:: Data for analysis ::
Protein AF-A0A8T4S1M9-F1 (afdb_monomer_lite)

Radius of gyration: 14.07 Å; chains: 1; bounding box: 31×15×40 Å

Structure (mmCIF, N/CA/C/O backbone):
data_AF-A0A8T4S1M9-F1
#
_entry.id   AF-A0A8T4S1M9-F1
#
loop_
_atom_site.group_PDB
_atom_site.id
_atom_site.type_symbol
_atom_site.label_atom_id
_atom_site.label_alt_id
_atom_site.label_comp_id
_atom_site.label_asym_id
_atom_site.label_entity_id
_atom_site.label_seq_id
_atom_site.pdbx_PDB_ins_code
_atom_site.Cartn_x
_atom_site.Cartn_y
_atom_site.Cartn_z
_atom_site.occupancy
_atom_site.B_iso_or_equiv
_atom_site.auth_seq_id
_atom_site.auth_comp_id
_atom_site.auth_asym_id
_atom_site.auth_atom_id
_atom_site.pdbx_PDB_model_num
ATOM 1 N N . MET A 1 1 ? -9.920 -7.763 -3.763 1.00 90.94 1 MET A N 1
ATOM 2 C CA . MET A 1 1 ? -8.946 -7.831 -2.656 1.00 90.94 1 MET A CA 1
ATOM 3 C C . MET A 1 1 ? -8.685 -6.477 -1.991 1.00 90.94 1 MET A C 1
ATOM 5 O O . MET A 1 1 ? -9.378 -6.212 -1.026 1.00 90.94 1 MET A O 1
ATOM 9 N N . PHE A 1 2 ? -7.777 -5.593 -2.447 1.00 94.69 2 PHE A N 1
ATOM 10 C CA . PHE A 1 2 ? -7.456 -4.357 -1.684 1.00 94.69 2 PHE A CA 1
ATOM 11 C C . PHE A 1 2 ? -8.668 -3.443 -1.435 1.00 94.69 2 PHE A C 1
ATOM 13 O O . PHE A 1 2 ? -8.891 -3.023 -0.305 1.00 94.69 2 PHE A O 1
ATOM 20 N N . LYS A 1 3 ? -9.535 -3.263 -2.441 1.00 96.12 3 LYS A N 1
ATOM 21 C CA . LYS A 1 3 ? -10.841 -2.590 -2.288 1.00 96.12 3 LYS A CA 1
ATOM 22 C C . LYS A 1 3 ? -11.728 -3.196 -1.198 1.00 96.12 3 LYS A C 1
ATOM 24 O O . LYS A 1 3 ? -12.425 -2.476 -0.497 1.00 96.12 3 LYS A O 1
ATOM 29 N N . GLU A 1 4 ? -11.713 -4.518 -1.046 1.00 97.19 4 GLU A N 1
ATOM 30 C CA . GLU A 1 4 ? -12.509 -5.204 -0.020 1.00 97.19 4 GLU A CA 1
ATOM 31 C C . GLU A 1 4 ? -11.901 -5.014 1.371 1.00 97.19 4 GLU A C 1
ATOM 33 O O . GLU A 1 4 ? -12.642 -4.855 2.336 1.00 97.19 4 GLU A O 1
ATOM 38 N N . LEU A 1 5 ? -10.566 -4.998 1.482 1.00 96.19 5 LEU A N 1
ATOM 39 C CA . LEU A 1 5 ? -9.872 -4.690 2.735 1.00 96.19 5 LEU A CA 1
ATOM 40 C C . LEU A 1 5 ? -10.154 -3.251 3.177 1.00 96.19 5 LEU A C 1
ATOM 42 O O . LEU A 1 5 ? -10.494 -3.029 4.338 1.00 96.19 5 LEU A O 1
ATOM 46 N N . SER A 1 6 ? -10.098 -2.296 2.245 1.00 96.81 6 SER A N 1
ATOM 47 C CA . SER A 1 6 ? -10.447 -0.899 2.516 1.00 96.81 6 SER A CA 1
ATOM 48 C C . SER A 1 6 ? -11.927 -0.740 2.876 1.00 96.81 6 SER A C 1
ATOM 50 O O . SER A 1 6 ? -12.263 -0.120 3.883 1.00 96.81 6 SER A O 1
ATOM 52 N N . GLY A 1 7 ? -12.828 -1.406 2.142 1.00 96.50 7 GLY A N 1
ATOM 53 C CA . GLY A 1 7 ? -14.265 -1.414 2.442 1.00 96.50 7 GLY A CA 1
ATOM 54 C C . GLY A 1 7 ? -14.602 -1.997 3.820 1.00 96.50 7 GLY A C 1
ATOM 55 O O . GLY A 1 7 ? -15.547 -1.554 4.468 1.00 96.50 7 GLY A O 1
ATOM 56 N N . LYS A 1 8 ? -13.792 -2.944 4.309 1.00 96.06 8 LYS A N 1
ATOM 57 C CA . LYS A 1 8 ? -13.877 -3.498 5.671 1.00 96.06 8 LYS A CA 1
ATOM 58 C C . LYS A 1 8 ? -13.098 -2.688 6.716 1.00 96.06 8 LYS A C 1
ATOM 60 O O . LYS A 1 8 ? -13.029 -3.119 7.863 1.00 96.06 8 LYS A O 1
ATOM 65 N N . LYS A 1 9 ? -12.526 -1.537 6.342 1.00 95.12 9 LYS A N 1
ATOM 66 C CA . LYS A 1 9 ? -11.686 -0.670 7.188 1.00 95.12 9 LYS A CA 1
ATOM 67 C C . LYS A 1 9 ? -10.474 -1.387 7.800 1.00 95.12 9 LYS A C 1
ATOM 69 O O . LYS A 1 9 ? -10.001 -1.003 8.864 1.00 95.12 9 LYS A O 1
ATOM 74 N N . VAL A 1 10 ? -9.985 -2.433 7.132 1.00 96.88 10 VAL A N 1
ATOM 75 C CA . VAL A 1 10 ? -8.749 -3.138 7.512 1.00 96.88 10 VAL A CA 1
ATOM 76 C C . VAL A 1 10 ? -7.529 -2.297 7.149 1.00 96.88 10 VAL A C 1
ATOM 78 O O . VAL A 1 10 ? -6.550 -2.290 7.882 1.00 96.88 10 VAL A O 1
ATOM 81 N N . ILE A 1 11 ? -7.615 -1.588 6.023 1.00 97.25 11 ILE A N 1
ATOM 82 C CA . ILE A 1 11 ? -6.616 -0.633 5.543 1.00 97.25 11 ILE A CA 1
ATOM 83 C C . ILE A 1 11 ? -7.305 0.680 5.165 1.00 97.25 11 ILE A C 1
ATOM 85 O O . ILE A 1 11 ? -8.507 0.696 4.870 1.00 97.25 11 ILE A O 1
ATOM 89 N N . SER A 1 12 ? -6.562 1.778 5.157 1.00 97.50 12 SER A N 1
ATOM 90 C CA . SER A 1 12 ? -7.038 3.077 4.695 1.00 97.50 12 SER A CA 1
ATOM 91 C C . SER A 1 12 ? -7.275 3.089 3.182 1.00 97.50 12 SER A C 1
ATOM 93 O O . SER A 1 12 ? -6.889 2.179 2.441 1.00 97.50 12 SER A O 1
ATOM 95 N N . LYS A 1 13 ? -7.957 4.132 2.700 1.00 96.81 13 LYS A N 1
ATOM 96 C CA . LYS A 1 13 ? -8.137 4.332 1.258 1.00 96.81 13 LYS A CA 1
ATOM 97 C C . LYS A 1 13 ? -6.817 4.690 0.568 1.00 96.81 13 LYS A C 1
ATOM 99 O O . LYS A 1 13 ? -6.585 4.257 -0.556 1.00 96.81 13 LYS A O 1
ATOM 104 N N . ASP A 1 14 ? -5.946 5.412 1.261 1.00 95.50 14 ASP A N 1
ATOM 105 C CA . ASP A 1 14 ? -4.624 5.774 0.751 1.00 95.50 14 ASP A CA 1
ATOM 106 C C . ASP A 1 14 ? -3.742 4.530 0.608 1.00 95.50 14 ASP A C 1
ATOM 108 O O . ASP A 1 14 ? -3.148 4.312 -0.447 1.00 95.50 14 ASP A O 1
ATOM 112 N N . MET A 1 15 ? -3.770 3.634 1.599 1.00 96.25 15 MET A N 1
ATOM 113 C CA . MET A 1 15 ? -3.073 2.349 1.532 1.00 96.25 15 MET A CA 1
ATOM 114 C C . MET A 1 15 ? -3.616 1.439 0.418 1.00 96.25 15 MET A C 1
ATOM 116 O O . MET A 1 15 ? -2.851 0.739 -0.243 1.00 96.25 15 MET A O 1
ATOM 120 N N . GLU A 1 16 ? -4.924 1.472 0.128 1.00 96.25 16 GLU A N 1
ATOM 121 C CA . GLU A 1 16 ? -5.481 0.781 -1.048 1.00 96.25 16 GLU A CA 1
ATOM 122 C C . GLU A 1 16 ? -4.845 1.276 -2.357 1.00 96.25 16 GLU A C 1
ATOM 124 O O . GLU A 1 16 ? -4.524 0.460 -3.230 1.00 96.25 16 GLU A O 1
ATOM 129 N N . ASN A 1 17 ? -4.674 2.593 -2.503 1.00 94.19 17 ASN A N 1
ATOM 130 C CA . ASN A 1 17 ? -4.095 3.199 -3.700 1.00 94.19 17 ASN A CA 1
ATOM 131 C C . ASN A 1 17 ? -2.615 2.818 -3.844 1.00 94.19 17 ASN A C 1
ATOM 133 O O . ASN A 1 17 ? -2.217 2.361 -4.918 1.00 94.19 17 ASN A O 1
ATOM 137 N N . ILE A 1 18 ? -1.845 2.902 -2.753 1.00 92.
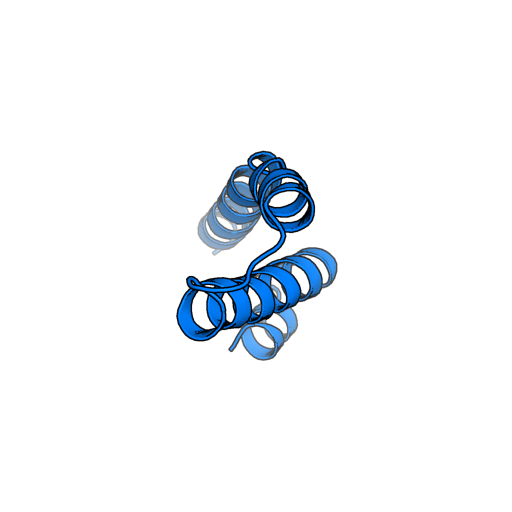38 18 ILE A N 1
ATOM 138 C CA . ILE A 1 18 ? -0.429 2.500 -2.700 1.00 92.38 18 ILE A CA 1
ATOM 139 C C . ILE A 1 18 ? -0.268 1.033 -3.124 1.00 92.38 18 ILE A C 1
ATOM 141 O O . ILE A 1 18 ? 0.435 0.727 -4.088 1.00 92.38 18 ILE A O 1
ATOM 145 N N . LEU A 1 19 ? -1.001 0.114 -2.
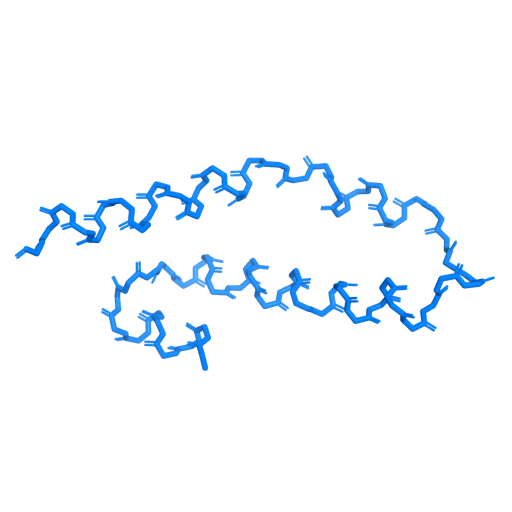486 1.00 92.62 19 LEU A N 1
ATOM 146 C CA . LEU A 1 19 ? -0.915 -1.321 -2.786 1.00 92.62 19 LEU A CA 1
ATOM 147 C C . LEU A 1 19 ? -1.379 -1.659 -4.212 1.00 92.62 19 LEU A C 1
ATOM 149 O O . LEU A 1 19 ? -0.879 -2.600 -4.837 1.00 92.62 19 LEU A O 1
ATOM 153 N N . SER A 1 20 ? -2.331 -0.894 -4.753 1.00 91.94 20 SER A N 1
ATOM 154 C CA . SER A 1 20 ? -2.775 -1.045 -6.143 1.00 91.94 20 SER A CA 1
ATOM 155 C C . SER A 1 20 ? -1.700 -0.602 -7.143 1.00 91.94 20 SER A C 1
ATOM 157 O O . SER A 1 20 ? -1.518 -1.269 -8.169 1.00 91.94 20 SER A O 1
ATOM 159 N N . GLY A 1 21 ? -0.954 0.461 -6.825 1.00 88.25 21 GLY A N 1
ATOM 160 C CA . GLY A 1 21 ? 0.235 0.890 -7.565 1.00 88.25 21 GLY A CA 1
:::
→ **Task item**
From the material above, set down exactly the lines starting at the one with "ATOM 112 N N" and ending at the one with "ATOM 133 O O", end lines included.

→ **Result below**
ATOM 112 N N . MET A 1 15 ? -3.770 3.634 1.599 1.00 96.25 15 MET A N 1
ATOM 113 C CA . MET A 1 15 ? -3.073 2.349 1.532 1.00 96.25 15 MET A CA 1
ATOM 114 C C . MET A 1 15 ? -3.616 1.439 0.418 1.00 96.25 15 MET A C 1
ATOM 116 O O . MET A 1 15 ? -2.851 0.739 -0.243 1.00 96.25 15 MET A O 1
ATOM 120 N N . GLU A 1 16 ? -4.924 1.472 0.128 1.00 96.25 16 GLU A N 1
ATOM 121 C CA . GLU A 1 16 ? -5.481 0.781 -1.048 1.00 96.25 16 GLU A CA 1
ATOM 122 C C . GLU A 1 16 ? -4.845 1.276 -2.357 1.00 96.25 16 GLU A C 1
ATOM 124 O O . GLU A 1 16 ? -4.524 0.460 -3.230 1.00 96.25 16 GLU A O 1
ATOM 129 N N . ASN A 1 17 ? -4.674 2.593 -2.503 1.00 94.19 17 ASN A N 1
ATOM 130 C CA . ASN A 1 17 ? -4.095 3.199 -3.700 1.00 94.19 17 ASN A CA 1
ATOM 131 C C . ASN A 1 17 ? -2.615 2.818 -3.844 1.00 94.19 17 ASN A C 1
ATOM 133 O O . ASN A 1 17 ? -2.217 2.361 -4.918 1.00 94.19 17 ASN A O 1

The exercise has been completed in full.